After learning about reverse flow smokers, I considered fabricating my own from scratch, then I found the Oklahoma Joe Highland, for a very good price at Asda online.

(It appears to have been even cheaper last year, but we are in peak BBQ season now of course)

It looks like it should be very easy to convert to a reverse flow by adding a baffle plate / drip tray and swapping the chimney over.

I read that they need a few tweaks to improve the sealing, but otherwise you seem to get quite a lot for your money, especially given the price of the tinny cr*p at our garden centre...

Anyone modified one?

Any other options I might want to consider?

Cheers!


----------



## smokin monkey

I have not modified one, but I am sure someone on here has and will be only to happy to help.


----------



## rich111

Wee I decided to bite the bullet and get one. Due next week.

I found some blogs that show the mods to convert to reverse flow.

I'll try it as is first and see how I get on. I will be interesting to see how much the temps vary from the hot end to cold end.

I'll post some pics when it arrives!


----------



## mjm75

Hi,
I got the same deal from Asda, and it's all gone together fine.

I've used bge felt tape to seal the main door, and hi temp sealant between the main chamber and the fire box.

I'm just waiting for my baffle and tuning plates to be made to get started.

Really interested to see how you get on especially with temp control.
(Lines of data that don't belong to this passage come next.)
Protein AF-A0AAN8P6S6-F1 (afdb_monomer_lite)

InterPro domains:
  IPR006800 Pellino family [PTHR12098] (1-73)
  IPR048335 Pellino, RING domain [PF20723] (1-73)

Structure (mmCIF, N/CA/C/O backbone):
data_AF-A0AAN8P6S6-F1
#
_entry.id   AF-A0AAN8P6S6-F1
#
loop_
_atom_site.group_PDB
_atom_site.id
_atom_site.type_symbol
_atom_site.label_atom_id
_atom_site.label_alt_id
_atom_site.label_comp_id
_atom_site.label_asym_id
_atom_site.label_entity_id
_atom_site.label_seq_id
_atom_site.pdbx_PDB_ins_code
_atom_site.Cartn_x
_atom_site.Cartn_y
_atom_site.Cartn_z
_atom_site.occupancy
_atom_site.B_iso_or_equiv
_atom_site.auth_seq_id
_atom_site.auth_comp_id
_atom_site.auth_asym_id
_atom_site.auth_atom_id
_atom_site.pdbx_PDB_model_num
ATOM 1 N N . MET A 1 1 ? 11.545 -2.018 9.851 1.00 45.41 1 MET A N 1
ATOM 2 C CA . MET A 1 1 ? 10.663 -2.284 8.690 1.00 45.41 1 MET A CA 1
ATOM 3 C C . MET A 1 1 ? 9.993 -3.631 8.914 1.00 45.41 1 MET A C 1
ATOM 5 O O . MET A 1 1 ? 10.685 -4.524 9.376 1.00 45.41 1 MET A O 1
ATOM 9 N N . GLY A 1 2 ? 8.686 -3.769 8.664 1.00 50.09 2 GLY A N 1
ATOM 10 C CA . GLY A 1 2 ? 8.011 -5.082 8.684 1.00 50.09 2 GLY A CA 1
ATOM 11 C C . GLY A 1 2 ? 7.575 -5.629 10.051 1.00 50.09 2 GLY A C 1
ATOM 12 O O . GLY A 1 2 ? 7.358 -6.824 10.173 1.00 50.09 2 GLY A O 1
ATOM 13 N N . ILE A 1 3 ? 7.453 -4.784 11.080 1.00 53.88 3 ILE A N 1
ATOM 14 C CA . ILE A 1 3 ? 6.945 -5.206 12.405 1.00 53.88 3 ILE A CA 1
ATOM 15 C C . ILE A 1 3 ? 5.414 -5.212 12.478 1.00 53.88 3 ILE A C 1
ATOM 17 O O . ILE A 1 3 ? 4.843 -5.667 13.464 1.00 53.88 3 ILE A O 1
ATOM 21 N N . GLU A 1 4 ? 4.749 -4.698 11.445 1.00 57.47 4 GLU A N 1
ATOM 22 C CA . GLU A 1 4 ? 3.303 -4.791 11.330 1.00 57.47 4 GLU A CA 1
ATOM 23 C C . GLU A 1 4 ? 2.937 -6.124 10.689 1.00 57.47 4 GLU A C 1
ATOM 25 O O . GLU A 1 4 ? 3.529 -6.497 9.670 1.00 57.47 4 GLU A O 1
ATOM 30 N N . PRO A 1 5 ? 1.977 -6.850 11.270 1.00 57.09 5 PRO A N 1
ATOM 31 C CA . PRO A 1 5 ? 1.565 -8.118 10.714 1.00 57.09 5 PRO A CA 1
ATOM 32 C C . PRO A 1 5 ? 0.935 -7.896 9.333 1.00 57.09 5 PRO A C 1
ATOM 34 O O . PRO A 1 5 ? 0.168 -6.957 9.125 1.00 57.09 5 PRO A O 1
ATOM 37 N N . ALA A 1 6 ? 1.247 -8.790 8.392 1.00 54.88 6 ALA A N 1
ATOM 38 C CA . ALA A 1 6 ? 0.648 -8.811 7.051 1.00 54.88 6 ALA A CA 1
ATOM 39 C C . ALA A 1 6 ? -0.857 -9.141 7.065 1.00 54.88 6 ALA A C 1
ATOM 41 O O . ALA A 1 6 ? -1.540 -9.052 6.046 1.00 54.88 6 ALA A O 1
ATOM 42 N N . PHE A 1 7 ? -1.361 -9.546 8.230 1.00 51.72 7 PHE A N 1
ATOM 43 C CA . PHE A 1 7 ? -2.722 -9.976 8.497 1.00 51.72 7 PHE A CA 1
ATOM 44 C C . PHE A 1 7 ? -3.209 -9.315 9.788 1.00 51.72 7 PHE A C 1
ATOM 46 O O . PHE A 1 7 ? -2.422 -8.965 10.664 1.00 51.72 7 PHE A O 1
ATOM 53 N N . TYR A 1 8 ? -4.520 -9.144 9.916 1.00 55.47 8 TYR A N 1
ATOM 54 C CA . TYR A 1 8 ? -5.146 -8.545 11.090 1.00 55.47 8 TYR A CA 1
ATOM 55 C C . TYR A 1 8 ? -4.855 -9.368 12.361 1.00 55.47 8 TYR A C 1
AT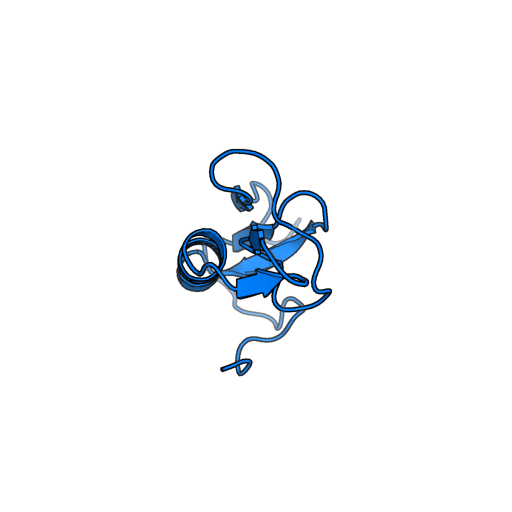OM 57 O O . TYR A 1 8 ? -5.329 -10.493 12.495 1.00 55.47 8 TYR A O 1
ATOM 65 N N . VAL A 1 9 ? -4.098 -8.806 13.313 1.00 56.47 9 VAL A N 1
ATOM 66 C CA . VAL A 1 9 ? -3.847 -9.414 14.636 1.00 56.47 9 VAL A CA 1
ATOM 67 C C . VAL A 1 9 ? -4.601 -8.617 15.699 1.00 56.47 9 VAL A C 1
ATOM 69 O O . VAL A 1 9 ? -4.011 -7.886 16.488 1.00 56.47 9 VAL A O 1
ATOM 72 N N . GLY A 1 10 ? -5.932 -8.709 15.675 1.00 53.84 10 GLY A N 1
ATOM 73 C CA . GLY A 1 10 ? -6.787 -8.388 16.826 1.00 53.84 10 GLY A CA 1
ATOM 74 C C . GLY A 1 10 ? -6.677 -6.975 17.413 1.00 53.84 10 GLY A C 1
ATOM 75 O O . GLY A 1 10 ? -6.892 -6.809 18.615 1.00 53.84 10 GLY A O 1
ATOM 76 N N . ILE A 1 11 ? -6.354 -5.953 16.615 1.00 54.81 11 ILE A N 1
ATOM 77 C CA . ILE A 1 11 ? -6.360 -4.566 17.096 1.00 54.81 11 ILE A CA 1
ATOM 78 C C . ILE A 1 11 ? -7.817 -4.090 17.122 1.00 54.81 11 ILE A C 1
ATOM 80 O O . ILE A 1 11 ? -8.395 -3.778 16.088 1.00 54.81 11 ILE A O 1
ATOM 84 N N . LYS A 1 12 ? -8.407 -4.043 18.322 1.00 53.00 12 LYS A N 1
ATOM 85 C CA . LYS A 1 12 ? -9.84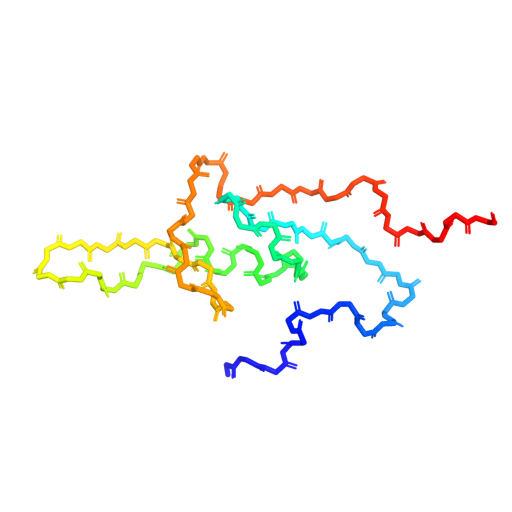3 -3.813 18.580 1.00 53.00 12 LYS A CA 1
ATOM 86 C C . LYS A 1 12 ? -10.400 -2.423 18.216 1.00 53.00 12 LYS A C 1
ATOM 88 O O . LYS A 1 12 ? -11.517 -2.106 18.599 1.00 53.00 12 LYS A O 1
ATOM 93 N N . SER A 1 13 ? -9.652 -1.565 17.529 1.00 58.06 13 SER A N 1
ATOM 94 C CA . SER A 1 13 ? -10.142 -0.257 17.080 1.00 58.06 13 SER A CA 1
ATOM 95 C C . SER A 1 13 ? -9.120 0.377 16.137 1.00 58.06 13 SER A C 1
ATOM 97 O O . SER A 1 13 ? -7.960 0.545 16.516 1.00 58.06 13 SER A O 1
ATOM 99 N N . GLY A 1 14 ? -9.523 0.731 14.915 1.00 63.78 14 GLY A N 1
ATOM 100 C CA . GLY A 1 14 ? -8.663 1.485 14.001 1.00 63.78 14 GLY A CA 1
ATOM 101 C C . GLY A 1 14 ? -9.162 1.531 12.559 1.00 63.78 14 GLY A C 1
ATOM 102 O O . GLY A 1 14 ? -9.792 0.593 12.087 1.00 63.78 14 GLY A O 1
ATOM 103 N N . ASN A 1 15 ? -8.834 2.619 11.849 1.00 76.88 15 ASN A N 1
ATOM 104 C CA . ASN A 1 15 ? -9.043 2.723 10.404 1.00 76.88 15 ASN A CA 1
ATOM 105 C C . ASN A 1 15 ? -7.998 1.867 9.662 1.00 76.88 15 ASN A C 1
ATOM 107 O O . ASN A 1 15 ? -6.822 2.235 9.583 1.00 76.88 15 ASN A O 1
ATOM 111 N N . PHE A 1 16 ? -8.434 0.746 9.096 1.00 86.75 16 PHE A N 1
ATOM 112 C CA . PHE A 1 16 ? -7.662 -0.115 8.202 1.00 86.75 16 PHE A CA 1
ATOM 113 C C . PHE A 1 16 ? -7.821 0.260 6.728 1.00 86.75 16 PHE A C 1
ATOM 115 O O . PHE A 1 16 ? -8.863 0.726 6.258 1.00 86.75 16 PHE A O 1
ATOM 122 N N . TYR A 1 17 ? -6.762 0.008 5.976 1.00 91.62 17 TYR A N 1
ATOM 123 C CA . TYR A 1 17 ? -6.691 0.280 4.552 1.00 91.62 17 TYR A CA 1
ATOM 124 C C . TYR A 1 17 ? -6.163 -0.955 3.833 1.00 91.62 17 TYR A C 1
ATOM 126 O O . TYR A 1 17 ? -5.374 -1.705 4.402 1.00 91.62 17 TYR A O 1
ATOM 134 N N . ALA A 1 18 ? -6.586 -1.165 2.592 1.00 92.94 18 ALA A N 1
ATOM 135 C CA . ALA A 1 18 ? -6.093 -2.235 1.736 1.00 92.94 18 ALA A CA 1
ATOM 136 C C . ALA A 1 18 ? -5.341 -1.656 0.540 1.00 92.94 18 ALA A C 1
ATOM 138 O O . ALA A 1 18 ? -5.818 -0.717 -0.101 1.00 92.94 18 ALA A O 1
ATOM 139 N N . PHE A 1 19 ? -4.181 -2.224 0.228 1.00 94.62 19 PHE A N 1
ATOM 140 C CA . PHE A 1 19 ? -3.439 -1.898 -0.986 1.00 94.62 19 PHE A CA 1
ATOM 141 C C . PHE A 1 19 ? -4.192 -2.373 -2.233 1.00 94.62 19 PHE A C 1
ATOM 143 O O . PHE A 1 19 ? -4.760 -3.462 -2.246 1.00 94.62 19 PHE A O 1
ATOM 150 N N . SER A 1 20 ? -4.178 -1.575 -3.299 1.00 94.81 20 SER A N 1
ATOM 151 C CA . SER A 1 20 ? -4.793 -1.926 -4.583 1.00 94.81 20 SER A CA 1
ATOM 152 C C . SER A 1 20 ? -3.705 -2.250 -5.612 1.00 94.81 20 SER A C 1
ATOM 154 O O . SER A 1 20 ? -2.785 -1.444 -5.751 1.00 94.81 20 SER A O 1
ATOM 156 N N . PRO A 1 21 ? -3.774 -3.380 -6.342 1.00 95.44 21 PRO A N 1
ATOM 157 C CA . PRO A 1 21 ? -4.909 -4.307 -6.432 1.00 95.44 21 PRO A CA 1
ATOM 158 C C . PRO A 1 21 ? -4.838 -5.518 -5.483 1.00 95.44 21 PRO A C 1
ATOM 160 O O . PRO A 1 21 ? -5.751 -6.336 -5.475 1.00 95.44 21 PRO A O 1
ATOM 163 N N . CYS A 1 22 ? -3.763 -5.688 -4.708 1.00 94.69 22 CYS A N 1
ATOM 164 C CA . CYS A 1 22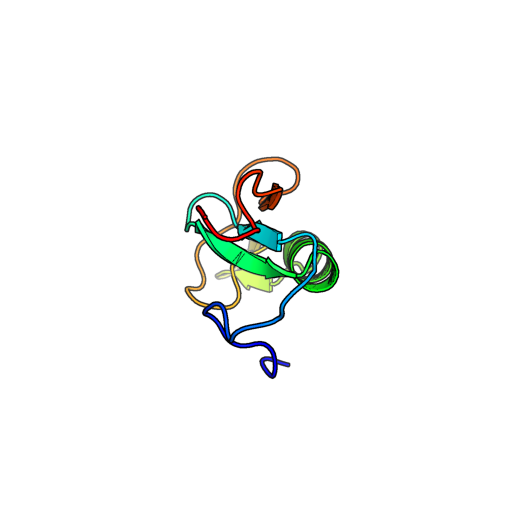 ? -3.493 -6.961 -4.025 1.00 94.69 22 CYS A CA 1
ATOM 165 C C . CYS A 1 22 ? -4.329 -7.231 -2.761 1.00 94.69 22 CYS A C 1
ATOM 167 O O . CYS A 1 22 ? -4.312 -8.349 -2.256 1.00 94.69 22 CYS A O 1
ATOM 169 N N . GLY A 1 23 ? -5.023 -6.231 -2.219 1.00 92.06 23 GLY A N 1
ATOM 170 C CA . GLY A 1 23 ? -5.934 -6.379 -1.083 1.00 92.06 23 GLY A CA 1
ATOM 171 C C . GLY A 1 23 ? -5.268 -6.544 0.286 1.00 92.06 23 GLY A C 1
ATOM 172 O O . GLY A 1 23 ? -5.979 -6.608 1.286 1.00 92.06 23 GLY A O 1
ATOM 173 N N . HIS A 1 24 ? -3.932 -6.583 0.374 1.00 92.06 24 HIS A N 1
ATOM 174 C CA . HIS A 1 24 ? -3.245 -6.685 1.664 1.00 92.06 24 HIS A CA 1
ATOM 175 C C . HIS A 1 24 ? -3.595 -5.498 2.560 1.00 92.06 24 HIS A C 1
ATOM 177 O O . HIS A 1 24 ? -3.487 -4.338 2.154 1.00 92.06 24 HIS A O 1
ATOM 183 N N . MET A 1 25 ? -4.011 -5.818 3.781 1.00 89.31 25 MET A N 1
ATOM 184 C CA . MET A 1 25 ? -4.539 -4.859 4.736 1.00 89.31 25 MET A CA 1
ATOM 185 C C . MET A 1 25 ? -3.440 -4.342 5.654 1.00 89.31 25 MET A C 1
ATOM 187 O O . MET A 1 25 ? -2.527 -5.070 6.036 1.00 89.31 25 MET A O 1
ATOM 191 N N . THR A 1 26 ? -3.536 -3.075 6.031 1.00 86.62 26 THR A N 1
ATOM 192 C CA . THR A 1 26 ? -2.587 -2.430 6.931 1.00 86.62 26 THR A CA 1
ATOM 193 C C . THR A 1 26 ? -3.211 -1.208 7.612 1.00 86.62 26 THR A C 1
ATOM 195 O O . THR A 1 26 ? -4.370 -0.857 7.370 1.00 86.62 26 THR A O 1
ATOM 198 N N . THR A 1 27 ? -2.456 -0.563 8.496 1.00 86.56 27 THR A N 1
ATOM 199 C CA . THR A 1 27 ? -2.854 0.692 9.136 1.00 86.56 27 THR A CA 1
ATOM 200 C C . THR A 1 27 ? -2.778 1.860 8.148 1.00 86.56 27 THR A C 1
ATOM 202 O O . THR A 1 27 ? -2.034 1.819 7.167 1.00 86.56 27 THR A O 1
ATOM 205 N N . GLU A 1 28 ? -3.495 2.954 8.418 1.00 88.25 28 GLU A N 1
ATOM 206 C CA . GLU A 1 28 ? -3.410 4.172 7.592 1.00 88.25 28 GLU A CA 1
ATOM 207 C C . GLU A 1 28 ? -1.977 4.673 7.401 1.00 88.25 28 GLU A C 1
ATOM 209 O O . GLU A 1 28 ? -1.580 5.072 6.305 1.00 88.25 28 GLU A O 1
ATOM 214 N N . LYS A 1 29 ? -1.198 4.656 8.489 1.00 87.62 29 LYS A N 1
ATOM 215 C CA . LYS A 1 29 ? 0.182 5.144 8.506 1.00 87.62 29 LYS A CA 1
ATOM 216 C C . LYS A 1 29 ? 1.029 4.381 7.493 1.00 87.62 29 LYS A C 1
ATOM 218 O O . LYS A 1 29 ? 1.811 4.984 6.761 1.00 87.62 29 LYS A O 1
ATOM 223 N N . THR A 1 30 ? 0.830 3.076 7.428 1.00 89.25 30 THR A N 1
ATOM 224 C CA . THR A 1 30 ? 1.623 2.180 6.593 1.00 89.25 30 THR A CA 1
ATOM 225 C C . THR A 1 30 ? 1.150 2.184 5.156 1.00 89.25 30 THR A C 1
ATOM 227 O O . THR A 1 30 ? 1.985 2.232 4.254 1.00 89.25 30 THR A O 1
ATOM 230 N N . ALA A 1 31 ? -0.161 2.272 4.926 1.00 91.81 31 ALA A N 1
ATOM 231 C CA . ALA A 1 31 ? -0.707 2.509 3.595 1.00 91.81 31 ALA A CA 1
ATOM 232 C C . ALA A 1 31 ? -0.133 3.796 2.973 1.00 91.81 31 ALA A C 1
ATOM 234 O O . ALA A 1 31 ? 0.418 3.765 1.871 1.00 91.81 31 ALA A O 1
ATOM 235 N N . LYS A 1 32 ? -0.158 4.910 3.721 1.00 92.69 32 LYS A N 1
ATOM 236 C CA . LYS A 1 32 ? 0.426 6.191 3.290 1.00 92.69 32 LYS A CA 1
ATOM 237 C C . LYS A 1 32 ? 1.922 6.084 3.022 1.00 92.69 32 LYS A C 1
ATOM 239 O O . LYS A 1 32 ? 2.366 6.486 1.950 1.00 92.69 32 LYS A O 1
ATOM 244 N N . PHE A 1 33 ? 2.681 5.517 3.958 1.00 91.62 33 PHE A N 1
ATOM 245 C CA . PHE A 1 33 ? 4.131 5.387 3.826 1.00 91.62 33 PHE A CA 1
ATOM 246 C C . PHE A 1 33 ? 4.524 4.625 2.553 1.00 91.62 33 PHE A C 1
ATOM 248 O O . PHE A 1 33 ? 5.303 5.133 1.747 1.00 91.62 33 PHE A O 1
ATOM 255 N N . TRP A 1 34 ? 3.949 3.442 2.324 1.00 92.12 34 TRP A N 1
ATOM 256 C CA . TRP A 1 34 ? 4.318 2.613 1.172 1.00 92.12 34 TRP A CA 1
ATOM 257 C C . TRP A 1 34 ? 3.764 3.124 -0.156 1.00 92.12 34 TRP A C 1
ATOM 259 O O . TRP A 1 34 ? 4.411 2.928 -1.175 1.00 92.12 34 TRP A O 1
ATOM 269 N N . SER A 1 35 ? 2.645 3.855 -0.159 1.00 92.69 35 SER A N 1
ATOM 270 C CA . SER A 1 35 ? 2.154 4.520 -1.378 1.00 92.69 35 SER A CA 1
ATOM 271 C C . SER A 1 35 ? 3.060 5.636 -1.902 1.00 92.69 35 SER A C 1
ATOM 273 O O . SER A 1 35 ? 3.028 5.953 -3.086 1.00 92.69 35 SER A O 1
ATOM 275 N N . GLN A 1 36 ? 3.852 6.248 -1.019 1.00 91.38 36 GLN A N 1
ATOM 276 C CA . GLN A 1 36 ? 4.751 7.359 -1.345 1.00 91.38 36 GLN A CA 1
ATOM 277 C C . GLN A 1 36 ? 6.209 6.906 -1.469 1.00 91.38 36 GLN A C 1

Are you going to add more probes?


----------



## rich111

MJM75 said:


> Hi,
> I got the same deal from Asda, and it's all gone together fine.
> 
> I've used bge felt tape to seal the main door, and hi temp sealant between the main chamber and the fire box.
> 
> I'm just waiting for my baffle and tuning plates to be made to get started.
> 
> Really interested to see how you get on especially with temp control.
> 
> Are you going to add more probes?


I'll add at least one more temp gauge.

What material are you using for the baffle and tuning plates?


----------



## Davewalters

What are these smokers like ? I’m after getting one ..  do they hold heat? are they thick steel?  Do they eat fuel? Are they generally good to cook on and straight forward ??  Are they any different to most of them on YouTube      I haven’t really seen anything from recent about them    Any input would be great thanks in advance guys


----------



## doughboyb

Davewalters said:


> What are these smokers like ? I’m after getting one ..  do they hold heat? are they thick steel?  Do they eat fuel? Are they generally good to cook on and straight forward ??  Are they any different to most of them on YouTube      I haven’t really seen anything from recent about them    Any input would be great thanks in advance guys


I love mine. Only mod I have done is the charcoal/wood basket. Would I recommend it for your first smoker? Probably not, you may get discouraged. I got it for "shorter" day time smokes. My wsm with a flame boss is literally set and forget, which is great for 8+ hour smokes, but is kind of boring if you know what I mean. If I want to be hands on, get smoke flavor only a 100% wood fire can give, and spend a day in the yard with the kids, I fire up the highland.


----------



## Davewalters

I really like the hands on approach  I’ve looked into set and forget stuff and it doesn’t really appeal to me   I feel like it’s almost cheating lol NO OFFENCE TO ANYONE WITH ONE.    I want to get my hands dirty and be proud to say I smoked it or hold my hands up and say I ruined it ha ha  
   I just wanted to know if the okjoe is as good as the hype and worth a buy


----------



## doughboyb

I would say it's definatley worth it, as far as sub $500 smokers go. When I bought it I wasn't entirely sold on spending $1500 on a Lang, this is more of a stepping stone for me.


----------